◆ **TASK GOAL**
From the data below, set down exactly the lines between the one holding "ATOM 14 O O" and the one holding "ATOM 37 O O", inclusive, and no others.

◆ **PROVIDED DATA**
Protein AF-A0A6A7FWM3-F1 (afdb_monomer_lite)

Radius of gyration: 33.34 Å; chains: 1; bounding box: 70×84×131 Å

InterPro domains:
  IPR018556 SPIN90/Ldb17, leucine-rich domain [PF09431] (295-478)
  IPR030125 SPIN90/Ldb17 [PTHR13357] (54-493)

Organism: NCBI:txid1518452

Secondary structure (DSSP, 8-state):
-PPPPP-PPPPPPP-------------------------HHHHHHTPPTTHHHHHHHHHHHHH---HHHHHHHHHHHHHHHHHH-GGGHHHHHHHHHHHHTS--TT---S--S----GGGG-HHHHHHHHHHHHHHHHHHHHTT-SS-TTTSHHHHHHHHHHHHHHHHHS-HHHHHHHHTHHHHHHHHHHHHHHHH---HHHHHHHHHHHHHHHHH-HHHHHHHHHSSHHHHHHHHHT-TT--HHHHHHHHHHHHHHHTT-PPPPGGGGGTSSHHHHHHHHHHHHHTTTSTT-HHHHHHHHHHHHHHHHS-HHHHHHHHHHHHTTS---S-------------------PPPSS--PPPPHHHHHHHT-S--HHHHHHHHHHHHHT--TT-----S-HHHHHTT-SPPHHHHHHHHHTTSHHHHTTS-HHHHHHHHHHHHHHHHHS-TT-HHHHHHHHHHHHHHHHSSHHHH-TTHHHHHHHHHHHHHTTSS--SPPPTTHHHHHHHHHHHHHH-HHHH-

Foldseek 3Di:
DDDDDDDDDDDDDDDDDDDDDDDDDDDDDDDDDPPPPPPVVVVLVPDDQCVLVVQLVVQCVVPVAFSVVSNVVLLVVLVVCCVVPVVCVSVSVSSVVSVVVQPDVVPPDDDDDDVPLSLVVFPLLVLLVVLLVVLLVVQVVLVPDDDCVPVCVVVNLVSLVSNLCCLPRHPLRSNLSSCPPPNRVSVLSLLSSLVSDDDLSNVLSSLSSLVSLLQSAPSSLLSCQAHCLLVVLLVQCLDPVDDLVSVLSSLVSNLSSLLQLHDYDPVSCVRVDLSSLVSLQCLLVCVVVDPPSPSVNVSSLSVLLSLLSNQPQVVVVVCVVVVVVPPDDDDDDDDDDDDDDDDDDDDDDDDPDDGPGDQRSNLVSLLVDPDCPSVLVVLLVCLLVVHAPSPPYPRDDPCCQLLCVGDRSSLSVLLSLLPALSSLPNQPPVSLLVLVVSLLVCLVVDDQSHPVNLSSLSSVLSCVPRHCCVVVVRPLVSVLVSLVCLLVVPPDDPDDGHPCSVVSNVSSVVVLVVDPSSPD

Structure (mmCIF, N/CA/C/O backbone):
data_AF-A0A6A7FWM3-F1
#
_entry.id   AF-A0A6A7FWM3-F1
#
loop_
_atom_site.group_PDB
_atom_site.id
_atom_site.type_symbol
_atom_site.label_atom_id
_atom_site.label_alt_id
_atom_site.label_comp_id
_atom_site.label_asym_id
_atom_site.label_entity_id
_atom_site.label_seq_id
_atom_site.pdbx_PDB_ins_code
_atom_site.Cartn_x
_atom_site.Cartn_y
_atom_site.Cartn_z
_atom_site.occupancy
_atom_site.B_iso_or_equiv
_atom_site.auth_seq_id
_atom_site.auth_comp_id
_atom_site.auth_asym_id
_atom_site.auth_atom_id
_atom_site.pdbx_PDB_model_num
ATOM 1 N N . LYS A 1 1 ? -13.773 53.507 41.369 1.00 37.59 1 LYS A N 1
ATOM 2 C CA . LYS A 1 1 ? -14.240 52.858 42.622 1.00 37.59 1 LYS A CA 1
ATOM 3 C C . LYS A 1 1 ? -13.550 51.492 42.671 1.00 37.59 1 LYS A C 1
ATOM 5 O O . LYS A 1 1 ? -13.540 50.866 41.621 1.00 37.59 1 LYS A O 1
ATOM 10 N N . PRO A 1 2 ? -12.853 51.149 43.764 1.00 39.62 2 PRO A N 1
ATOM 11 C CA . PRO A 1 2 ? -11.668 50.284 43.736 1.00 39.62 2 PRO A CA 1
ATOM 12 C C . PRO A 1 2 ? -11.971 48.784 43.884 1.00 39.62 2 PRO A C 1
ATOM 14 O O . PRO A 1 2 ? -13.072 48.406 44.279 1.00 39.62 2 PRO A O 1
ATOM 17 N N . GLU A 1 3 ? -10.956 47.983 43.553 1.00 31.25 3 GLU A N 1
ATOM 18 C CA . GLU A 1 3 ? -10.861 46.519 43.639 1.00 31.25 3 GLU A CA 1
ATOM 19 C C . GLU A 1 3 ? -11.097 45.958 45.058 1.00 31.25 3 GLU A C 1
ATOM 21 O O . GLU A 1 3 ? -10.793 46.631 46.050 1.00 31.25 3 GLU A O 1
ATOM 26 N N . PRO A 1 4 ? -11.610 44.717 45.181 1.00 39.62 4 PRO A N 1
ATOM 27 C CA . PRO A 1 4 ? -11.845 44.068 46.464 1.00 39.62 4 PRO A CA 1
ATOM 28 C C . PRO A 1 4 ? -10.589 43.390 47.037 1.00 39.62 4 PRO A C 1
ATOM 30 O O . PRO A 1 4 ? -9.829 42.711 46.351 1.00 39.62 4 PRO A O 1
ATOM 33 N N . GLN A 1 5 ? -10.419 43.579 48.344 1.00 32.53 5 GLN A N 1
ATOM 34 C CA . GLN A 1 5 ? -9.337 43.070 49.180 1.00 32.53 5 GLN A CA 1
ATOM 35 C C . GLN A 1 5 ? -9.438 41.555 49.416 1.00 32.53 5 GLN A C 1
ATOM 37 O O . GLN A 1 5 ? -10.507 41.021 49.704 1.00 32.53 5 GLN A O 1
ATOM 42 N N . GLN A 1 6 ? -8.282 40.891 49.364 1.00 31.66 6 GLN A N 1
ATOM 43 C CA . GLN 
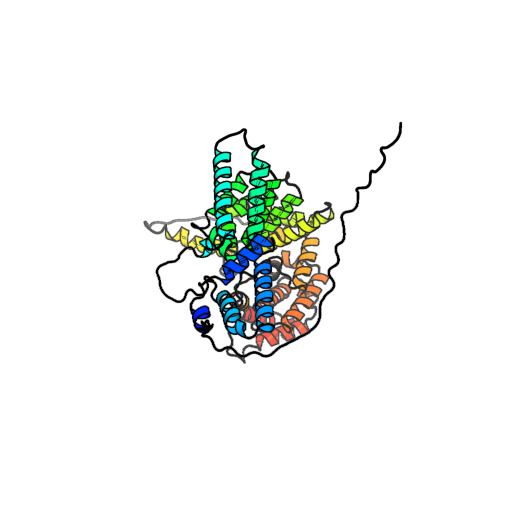A 1 6 ? -8.062 39.507 49.782 1.00 31.66 6 GLN A CA 1
ATOM 44 C C . GLN A 1 6 ? -8.277 39.345 51.297 1.00 31.66 6 GLN A C 1
ATOM 46 O O . GLN A 1 6 ? -7.647 40.042 52.094 1.00 31.66 6 GLN A O 1
ATOM 51 N N . GLN A 1 7 ? -9.111 38.379 51.694 1.00 33.16 7 GLN A N 1
ATOM 52 C CA . GLN A 1 7 ? -9.181 37.865 53.064 1.00 33.16 7 GLN A CA 1
ATOM 53 C C . GLN A 1 7 ? -8.501 36.495 53.157 1.00 33.16 7 GLN A C 1
ATOM 55 O O . GLN A 1 7 ? -8.699 35.607 52.331 1.00 33.16 7 GLN A O 1
ATOM 60 N N . LYS A 1 8 ? -7.663 36.379 54.186 1.00 31.06 8 LYS A N 1
ATOM 61 C CA . LYS A 1 8 ? -6.766 35.277 54.536 1.00 31.06 8 LYS A CA 1
ATOM 62 C C . LYS A 1 8 ? -7.457 34.400 55.602 1.00 31.06 8 LYS A C 1
ATOM 64 O O . LYS A 1 8 ? -7.993 34.986 56.542 1.00 31.06 8 LYS A O 1
ATOM 69 N N . PRO A 1 9 ? -7.458 33.059 55.505 1.00 32.50 9 PRO A N 1
ATOM 70 C CA . PRO A 1 9 ? -8.086 32.193 56.508 1.00 32.50 9 PRO A CA 1
ATOM 71 C C . PRO A 1 9 ? -7.168 31.865 57.706 1.00 32.50 9 PRO A C 1
ATOM 73 O O . PRO A 1 9 ? -5.941 31.866 57.594 1.00 32.50 9 PRO A O 1
ATOM 76 N N . GLU A 1 10 ? -7.806 31.612 58.853 1.00 29.67 10 GLU A N 1
ATOM 77 C CA . GLU A 1 10 ? -7.246 31.306 60.181 1.00 29.67 10 GLU A CA 1
ATOM 78 C C . GLU A 1 10 ? -6.529 29.933 60.286 1.00 29.67 10 GLU A C 1
ATOM 80 O O . GLU A 1 10 ? -6.800 29.034 59.487 1.00 29.67 10 GLU A O 1
ATOM 85 N N . PRO A 1 11 ? -5.631 29.734 61.280 1.00 30.62 11 PRO A N 1
ATOM 86 C CA . PRO A 1 11 ? -4.814 28.525 61.419 1.00 30.62 11 PRO A CA 1
ATOM 87 C C . PRO A 1 11 ? -5.459 27.420 62.283 1.00 30.62 11 PRO A C 1
ATOM 89 O O . PRO A 1 11 ? -5.960 27.677 63.377 1.00 30.62 11 PRO A O 1
ATOM 92 N N . GLN A 1 12 ? -5.347 26.164 61.834 1.00 29.64 12 GLN A N 1
ATOM 93 C CA . GLN A 1 12 ? -5.648 24.958 62.618 1.00 29.64 12 GLN A CA 1
ATOM 94 C C . GLN A 1 12 ? -4.380 24.359 63.256 1.00 29.64 12 GLN A C 1
ATOM 96 O O . GLN A 1 12 ? -3.271 24.465 62.734 1.00 29.64 12 GLN A O 1
ATOM 101 N N . GLN A 1 13 ? -4.580 23.773 64.435 1.00 29.25 13 GLN A N 1
ATOM 102 C CA . GLN A 1 13 ? -3.597 23.410 65.456 1.00 29.25 13 GLN A CA 1
ATOM 103 C C . GLN A 1 13 ? -2.671 22.243 65.066 1.00 29.25 13 GLN A C 1
ATOM 105 O O . GLN A 1 13 ? -3.113 21.217 64.558 1.00 29.25 13 GLN A O 1
ATOM 110 N N . GLN A 1 14 ? -1.383 22.379 65.402 1.00 28.30 14 GLN A N 1
ATOM 111 C CA . GLN A 1 14 ? -0.390 21.302 65.421 1.00 28.30 14 GLN A CA 1
ATOM 112 C C . GLN A 1 14 ? -0.440 20.558 66.765 1.00 28.30 14 GLN A C 1
ATOM 114 O O . GLN A 1 14 ? -0.268 21.178 67.814 1.00 28.30 14 GLN A O 1
ATOM 119 N N . GLN A 1 15 ? -0.571 19.230 66.740 1.00 30.66 15 GLN A N 1
ATOM 120 C CA . GLN A 1 15 ? -0.189 18.366 67.861 1.00 30.66 15 GLN A CA 1
ATOM 121 C C . GLN A 1 15 ? 0.908 17.394 67.413 1.00 30.66 15 GLN A C 1
ATOM 123 O O . GLN A 1 15 ? 0.687 16.472 66.633 1.00 30.66 15 GLN A O 1
ATOM 128 N N . GLN A 1 16 ? 2.115 17.669 67.910 1.00 29.05 16 GLN A N 1
ATOM 129 C CA . GLN A 1 16 ? 3.296 16.811 67.876 1.00 29.05 16 GLN A CA 1
ATOM 130 C C . GLN A 1 16 ? 3.112 15.617 68.822 1.00 29.05 16 GLN A C 1
ATOM 132 O O . GLN A 1 16 ? 2.752 15.805 69.982 1.00 29.05 16 GLN A O 1
ATOM 137 N N . LEU A 1 17 ? 3.481 14.417 68.375 1.00 27.53 17 LEU A N 1
ATOM 138 C CA . LEU A 1 17 ? 3.740 13.270 69.247 1.00 27.53 17 LEU A CA 1
ATOM 139 C C . LEU A 1 17 ? 5.206 12.844 69.095 1.00 27.53 17 LEU A C 1
ATOM 141 O O . LEU A 1 17 ? 5.653 12.456 68.017 1.00 27.53 17 LEU A O 1
ATOM 145 N N . ARG A 1 18 ? 5.954 12.981 70.198 1.00 27.19 18 ARG A N 1
ATOM 146 C CA . ARG A 1 18 ? 7.291 12.407 70.431 1.00 27.19 18 ARG A CA 1
ATOM 147 C C . ARG A 1 18 ? 7.175 10.942 70.894 1.00 27.19 18 ARG A C 1
ATOM 149 O O . ARG A 1 18 ? 6.119 10.565 71.399 1.00 27.19 18 ARG A O 1
ATOM 156 N N . PRO A 1 19 ? 8.251 10.144 70.766 1.00 39.12 19 PRO A N 1
ATOM 157 C CA . PRO A 1 19 ? 8.241 8.696 70.967 1.00 39.12 19 PRO A CA 1
ATOM 158 C C . PRO A 1 19 ? 8.499 8.309 72.434 1.00 39.12 19 PRO A C 1
ATOM 160 O O . PRO A 1 19 ? 8.963 9.147 73.212 1.00 39.12 19 PRO A O 1
ATOM 163 N N . PRO A 1 20 ? 8.329 7.024 72.791 1.00 30.19 20 PRO A N 1
ATOM 164 C CA . PRO A 1 20 ? 9.125 6.422 73.851 1.00 30.19 20 PRO A CA 1
ATOM 165 C C . PRO A 1 20 ? 9.930 5.209 73.359 1.00 30.19 20 PRO A C 1
ATOM 167 O O . PRO A 1 20 ? 9.462 4.391 72.566 1.00 30.19 20 PRO A O 1
ATOM 170 N N . GLU A 1 21 ? 11.159 5.118 73.860 1.00 27.81 21 GLU A N 1
ATOM 171 C CA . GLU A 1 21 ? 12.063 3.983 73.700 1.00 27.81 21 GLU A CA 1
ATOM 172 C C . GLU A 1 21 ? 11.773 2.849 74.710 1.00 27.81 21 GLU A C 1
ATOM 174 O O . GLU A 1 21 ? 11.235 3.070 75.794 1.00 27.81 21 GLU A O 1
ATOM 179 N N . THR A 1 22 ? 12.220 1.651 74.306 1.00 35.06 22 THR A N 1
ATOM 180 C CA . THR A 1 22 ? 12.762 0.518 75.094 1.00 35.06 22 THR A CA 1
ATOM 181 C C . THR A 1 22 ? 11.921 -0.184 76.173 1.00 35.06 22 THR A C 1
ATOM 183 O O . THR A 1 22 ? 11.781 0.262 77.305 1.00 35.06 22 THR A O 1
ATOM 186 N N . SER A 1 23 ? 11.568 -1.449 75.903 1.00 26.20 23 SER A N 1
ATOM 187 C CA . SER A 1 23 ? 12.184 -2.620 76.572 1.00 26.20 23 SER A CA 1
ATOM 188 C C . SER A 1 23 ? 11.582 -3.941 76.061 1.00 26.20 23 SER A C 1
ATOM 190 O O . SER A 1 23 ? 10.395 -4.214 76.212 1.00 26.20 23 SER A O 1
ATOM 192 N N . LEU A 1 24 ? 12.416 -4.786 75.445 1.00 29.75 24 LEU A N 1
ATOM 193 C CA . LEU A 1 24 ? 12.082 -6.180 75.142 1.00 29.75 24 LEU A CA 1
ATOM 194 C C . LEU A 1 24 ? 12.278 -7.011 76.416 1.00 29.75 24 LEU A C 1
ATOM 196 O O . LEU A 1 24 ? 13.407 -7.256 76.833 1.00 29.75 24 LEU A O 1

◆ **OUTPUT**
ATOM 14 O O . PRO A 1 2 ? -13.072 48.406 44.279 1.00 39.62 2 PRO A O 1
ATOM 17 N N . GLU A 1 3 ? -10.956 47.983 43.553 1.00 31.25 3 GLU A N 1
ATOM 18 C CA . GLU A 1 3 ? -10.861 46.519 43.639 1.00 31.25 3 GLU A CA 1
ATOM 19 C C . GLU A 1 3 ? -11.097 45.958 45.058 1.00 31.25 3 GLU A C 1
ATOM 21 O O . GLU A 1 3 ? -10.793 46.631 46.050 1.00 31.25 3 GLU A O 1
ATOM 26 N N . PRO A 1 4 ? -11.610 44.717 45.181 1.00 39.62 4 PRO A N 1
ATOM 27 C CA . PRO A 1 4 ? -11.845 44.068 46.464 1.00 39.62 4 PRO A CA 1
ATOM 28 C C . PRO A 1 4 ? -10.589 43.390 47.037 1.00 39.62 4 PRO A C 1
ATOM 30 O O . PRO A 1 4 ? -9.829 42.711 46.351 1.00 39.62 4 PRO A O 1
ATOM 33 N N . GLN A 1 5 ? -10.419 43.579 48.344 1.00 32.53 5 GLN A N 1
ATOM 34 C CA . GLN A 1 5 ? -9.337 43.070 49.180 1.00 32.53 5 GLN A CA 1
ATOM 35 C C . GLN A 1 5 ? -9.438 41.555 49.416 1.00 32.53 5 GLN A C 1
ATOM 37 O O . GLN A 1 5 ? -10.507 41.021 49.704 1.00 32.53 5 GLN A O 1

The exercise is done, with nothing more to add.